A gentle reminder for those of you who have not yet used all your allowance on a few of the benefits of equity ISAs:
  
  Every person aged 18 and over and UK resident receives an equity ISA allowance each tax year - currently £15,240 (2015/16).
  No Capital Gains Tax on gains when fund(s) are sold and no further tax to pay on dividends.
  Potential to build up a significant sum that is your own personal "tax haven" that can't be touched by the taxman. He doesn't need to be told about any lump sums or income received whatever your age.
  Investments can now be transferred from an equity ISA to a cash one.

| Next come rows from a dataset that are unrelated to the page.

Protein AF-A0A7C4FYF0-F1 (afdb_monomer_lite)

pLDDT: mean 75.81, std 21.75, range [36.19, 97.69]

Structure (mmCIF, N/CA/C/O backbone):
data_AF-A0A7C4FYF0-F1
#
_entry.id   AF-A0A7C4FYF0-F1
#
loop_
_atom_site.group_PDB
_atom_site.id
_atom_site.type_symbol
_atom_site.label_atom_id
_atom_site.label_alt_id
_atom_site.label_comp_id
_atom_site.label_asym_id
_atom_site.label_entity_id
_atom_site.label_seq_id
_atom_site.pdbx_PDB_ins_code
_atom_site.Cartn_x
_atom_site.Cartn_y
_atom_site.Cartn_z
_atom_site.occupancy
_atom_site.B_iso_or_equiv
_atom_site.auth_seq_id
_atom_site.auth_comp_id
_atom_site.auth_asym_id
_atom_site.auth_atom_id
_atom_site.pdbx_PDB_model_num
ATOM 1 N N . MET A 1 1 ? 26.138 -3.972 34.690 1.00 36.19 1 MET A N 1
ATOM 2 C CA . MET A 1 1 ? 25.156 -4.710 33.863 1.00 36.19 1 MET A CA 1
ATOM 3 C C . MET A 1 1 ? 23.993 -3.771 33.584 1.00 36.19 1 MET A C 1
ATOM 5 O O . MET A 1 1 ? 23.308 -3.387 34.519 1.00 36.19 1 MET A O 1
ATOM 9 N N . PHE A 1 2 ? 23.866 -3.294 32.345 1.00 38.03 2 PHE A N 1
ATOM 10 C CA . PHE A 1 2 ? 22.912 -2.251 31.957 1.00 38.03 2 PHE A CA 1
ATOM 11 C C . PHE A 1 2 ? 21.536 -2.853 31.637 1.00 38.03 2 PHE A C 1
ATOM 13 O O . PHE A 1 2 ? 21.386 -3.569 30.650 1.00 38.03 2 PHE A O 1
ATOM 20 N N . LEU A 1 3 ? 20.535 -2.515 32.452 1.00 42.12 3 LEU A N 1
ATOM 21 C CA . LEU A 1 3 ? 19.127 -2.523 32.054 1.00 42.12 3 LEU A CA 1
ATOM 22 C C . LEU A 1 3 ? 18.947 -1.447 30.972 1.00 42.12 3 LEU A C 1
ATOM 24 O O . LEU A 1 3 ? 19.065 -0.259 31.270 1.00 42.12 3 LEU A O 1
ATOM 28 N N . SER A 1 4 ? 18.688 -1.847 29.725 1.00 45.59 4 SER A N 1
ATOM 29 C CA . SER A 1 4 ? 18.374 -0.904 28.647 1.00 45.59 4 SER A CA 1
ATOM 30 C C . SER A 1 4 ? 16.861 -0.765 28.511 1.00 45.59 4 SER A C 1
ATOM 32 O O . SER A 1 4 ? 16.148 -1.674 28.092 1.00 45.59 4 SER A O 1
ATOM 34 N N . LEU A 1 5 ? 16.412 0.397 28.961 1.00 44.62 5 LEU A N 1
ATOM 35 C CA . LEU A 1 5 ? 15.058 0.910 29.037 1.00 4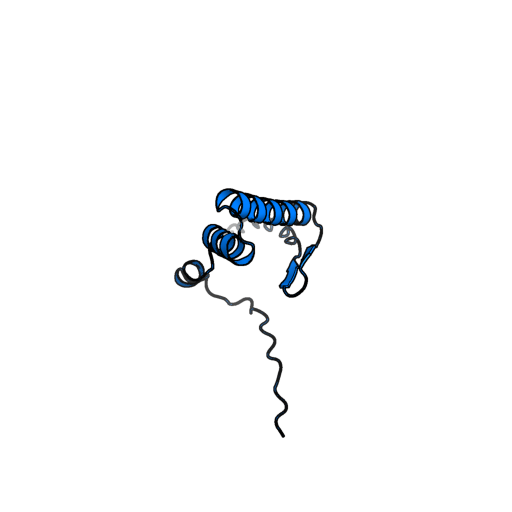4.62 5 LEU A CA 1
ATOM 36 C C . LEU A 1 5 ? 14.426 1.003 27.634 1.00 44.62 5 LEU A C 1
ATOM 38 O O . LEU A 1 5 ? 14.881 1.789 26.801 1.00 44.62 5 LEU A O 1
ATOM 42 N N . MET A 1 6 ? 13.355 0.246 27.373 1.00 47.91 6 MET A N 1
ATOM 43 C CA . MET A 1 6 ? 12.491 0.509 26.218 1.00 47.91 6 MET A CA 1
ATOM 44 C C . MET A 1 6 ? 11.791 1.850 26.436 1.00 47.91 6 MET A C 1
ATOM 46 O O . MET A 1 6 ? 10.971 2.000 27.340 1.00 47.91 6 MET A O 1
ATOM 50 N N . ARG A 1 7 ? 12.161 2.852 25.636 1.00 46.84 7 ARG A N 1
ATOM 51 C CA . ARG A 1 7 ? 11.558 4.181 25.687 1.00 46.84 7 ARG A CA 1
ATOM 52 C C . ARG A 1 7 ? 10.298 4.177 24.827 1.00 46.84 7 ARG A C 1
ATOM 54 O O . ARG A 1 7 ? 10.373 4.267 23.606 1.00 46.84 7 ARG A O 1
ATOM 61 N N . ASP A 1 8 ? 9.153 4.058 25.491 1.00 46.78 8 ASP A N 1
ATOM 62 C CA . ASP A 1 8 ? 7.826 4.294 24.926 1.00 46.78 8 ASP A CA 1
ATOM 63 C C . ASP A 1 8 ? 7.772 5.690 24.286 1.00 46.78 8 ASP A C 1
ATOM 65 O O . ASP A 1 8 ? 7.682 6.718 24.964 1.00 46.78 8 ASP A O 1
ATOM 69 N N . HIS A 1 9 ? 7.822 5.749 22.958 1.00 51.97 9 HIS A N 1
ATOM 70 C CA . HIS A 1 9 ? 7.536 6.967 22.209 1.00 51.97 9 HIS A CA 1
ATOM 71 C C . HIS A 1 9 ? 6.025 7.108 22.020 1.00 51.97 9 HIS A C 1
ATOM 73 O O . HIS A 1 9 ? 5.493 6.991 20.919 1.00 51.97 9 HIS A O 1
ATOM 79 N N . ARG A 1 10 ? 5.317 7.391 23.118 1.00 46.78 10 ARG A N 1
ATOM 80 C CA . ARG A 1 10 ? 3.933 7.867 23.061 1.00 46.78 10 ARG A CA 1
ATOM 81 C C . ARG A 1 10 ? 3.961 9.349 22.660 1.00 46.78 10 ARG A C 1
ATOM 83 O O . ARG A 1 10 ? 4.488 10.157 23.427 1.00 46.78 10 ARG A O 1
ATOM 90 N N . PRO A 1 11 ? 3.427 9.754 21.494 1.00 45.69 11 PRO A N 1
ATOM 91 C CA . PRO A 1 11 ? 3.427 11.162 21.118 1.00 45.69 11 PRO A CA 1
ATOM 92 C C . PRO A 1 11 ? 2.539 11.962 22.084 1.00 45.69 11 PRO A C 1
ATOM 94 O O . PRO A 1 11 ? 1.346 11.694 22.243 1.00 45.69 11 PRO A O 1
ATOM 97 N N . SER A 1 12 ? 3.160 12.926 22.769 1.00 44.53 12 SER A N 1
ATOM 98 C CA . SER A 1 12 ? 2.513 13.879 23.673 1.00 44.53 12 SER A CA 1
ATOM 99 C C . SER A 1 12 ? 1.581 14.818 22.898 1.00 44.53 12 SER A C 1
ATOM 101 O O . SER A 1 12 ? 1.915 15.274 21.803 1.00 44.53 12 SER A O 1
ATOM 103 N N . LYS A 1 13 ? 0.433 15.161 23.500 1.00 54.25 13 LYS A N 1
ATOM 104 C CA . LYS A 1 13 ? -0.630 16.039 22.961 1.00 54.25 13 LYS A CA 1
ATOM 105 C C . LYS A 1 13 ? -0.206 17.506 22.739 1.00 54.25 13 LYS A C 1
ATOM 107 O O . LYS A 1 13 ? -1.048 18.337 22.426 1.00 54.25 13 LYS A O 1
ATOM 112 N N . SER A 1 14 ? 1.075 17.823 22.894 1.00 54.56 14 SER A N 1
ATOM 113 C CA . SER A 1 14 ? 1.661 19.158 22.749 1.00 54.56 14 SER A CA 1
ATOM 114 C C . SER A 1 14 ? 2.590 19.281 21.532 1.00 54.56 14 SER A C 1
ATOM 116 O O . SER A 1 14 ? 3.521 20.083 21.559 1.00 54.56 14 SER A O 1
ATOM 118 N N . SER A 1 15 ? 2.406 18.467 20.485 1.00 52.41 15 SER A N 1
ATOM 119 C CA . SER A 1 15 ? 3.227 18.593 19.272 1.00 52.41 15 SER A CA 1
ATOM 120 C C . SER A 1 15 ? 2.846 19.857 18.488 1.00 52.41 15 SER A C 1
ATOM 122 O O . SER A 1 15 ? 1.667 20.013 18.159 1.00 52.41 15 SER A O 1
ATOM 124 N N . PRO A 1 16 ? 3.806 20.748 18.161 1.00 57.50 16 PRO A N 1
ATOM 125 C CA . PRO A 1 16 ? 3.572 21.813 17.192 1.00 57.50 16 PRO A CA 1
ATOM 126 C C . PRO A 1 16 ? 3.185 21.187 15.845 1.00 57.50 16 PRO A C 1
ATOM 128 O O . PRO A 1 16 ? 3.544 20.039 15.572 1.00 57.50 16 PRO A O 1
ATOM 131 N N . ALA A 1 17 ? 2.429 21.922 15.023 1.00 59.28 17 ALA A N 1
ATOM 132 C CA . ALA A 1 17 ? 2.024 21.464 13.694 1.00 59.28 17 ALA A CA 1
ATOM 133 C C . ALA A 1 17 ? 3.229 20.837 12.966 1.00 59.28 17 ALA A C 1
ATOM 135 O O . ALA A 1 17 ? 4.310 21.436 13.001 1.00 59.28 17 ALA A O 1
ATOM 136 N N . PRO A 1 18 ? 3.083 19.635 12.371 1.00 56.06 18 PRO A N 1
ATOM 137 C CA . PRO A 1 18 ? 4.209 18.919 11.787 1.00 56.06 18 PRO A CA 1
ATOM 138 C C . PRO A 1 18 ? 4.923 19.844 10.805 1.00 56.06 18 PRO A C 1
ATOM 140 O O . PRO A 1 18 ? 4.311 20.395 9.888 1.00 56.06 18 PRO A O 1
ATOM 143 N N . SER A 1 19 ? 6.210 20.077 11.061 1.00 63.28 19 SER A N 1
ATOM 144 C CA . SER A 1 19 ? 7.029 20.969 10.255 1.00 63.28 19 SER A CA 1
ATOM 145 C C . SER A 1 19 ? 7.042 20.483 8.805 1.00 63.28 19 SER A C 1
ATOM 147 O O . SER A 1 19 ? 7.017 19.284 8.532 1.00 63.28 19 SER A O 1
ATOM 149 N N . ARG A 1 20 ? 7.099 21.423 7.858 1.00 54.41 20 ARG A N 1
ATOM 150 C CA . ARG A 1 20 ? 7.176 21.164 6.407 1.00 54.41 20 ARG A CA 1
ATOM 151 C C . ARG A 1 20 ? 8.246 20.116 6.042 1.00 54.41 20 ARG A C 1
ATOM 153 O O . ARG A 1 20 ? 8.032 19.310 5.146 1.00 54.41 20 ARG A O 1
ATOM 160 N N . TRP A 1 21 ? 9.330 20.076 6.817 1.00 47.88 21 TRP A N 1
ATOM 161 C CA . TRP A 1 21 ? 10.444 19.132 6.706 1.00 47.88 21 TRP A CA 1
ATOM 162 C C . TRP A 1 21 ? 10.088 17.669 7.018 1.00 47.88 21 TRP A C 1
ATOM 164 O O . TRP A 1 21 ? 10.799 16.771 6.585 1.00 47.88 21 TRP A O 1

Previously it could only be done the other way around.
 
Also, two recent developments have been:
1)   An inheritable ISA allowance was introduced in April 2015. This is available to anyone who was married or in a civil partnership at their time of death on or after 3 December 2014.

The amount available is equivalent to the deceased's overall ISA valuation at their date of death. This is an additional allowance on top of the normal ISA allowance.
2)   Currently, if you remove monies from an ISA in the same tax year it was contributed, it still counts toward the allowance. For example, the maximum ISA allowance of £15,000 in 2014/15 was invested and later in the same tax year £5,000 was withdrawn. You would not be able to reinvest this £5,000 in the 2014/15 tax year because the ISA allowance has already been fully used.

This rule is due to be abolished from 6 April 2016. This means in the example above that the £5,000 withdrawn in the same tax year as the contribution was made can be reinvested but it must be done in the same tax year. If it is reinvested in a subsequent tax year it will count toward that year's ISA allowance.
Please note that once we enter a new tax year the unused ISA allowance from the last tax year is gone. The maximum ISA allowance will remain at £15,240 for the 2016/17 tax year.

If you wish to discuss using this tax year's ISA allowance before time runs out and/or setting the wheels in motion to utilise next year's allowance, please contact your usual M&T adviser.

As always this information is based on current legislation as we understand it which may change in the future.
          

Gareth Says... 



   
The BREXIT boat gets us rocking!
   
All eyes on Britain in Europe...
     
"Hang onto your hats, it's going to be a volatile ride with the BREXIT question taking the headlines. Interestingly the bookies are 2/5 that the UK stays in, so it looks like no change. However, sterling has weakened against most major currencies... which is bad for holiday makers but good for exports!"
 
 
 

 
Staff Matters - Adam's alternative view on British/Euro relations!

With all of the talk being about Britain's potential exit from Europe, it takes our very own Adam to build a different sort of bridge in the form of.... Wilma!

A rescue dog from Cyprus being the latest addition to Adam & Rachel's household showing there is always room for Brit/Euro relations!!!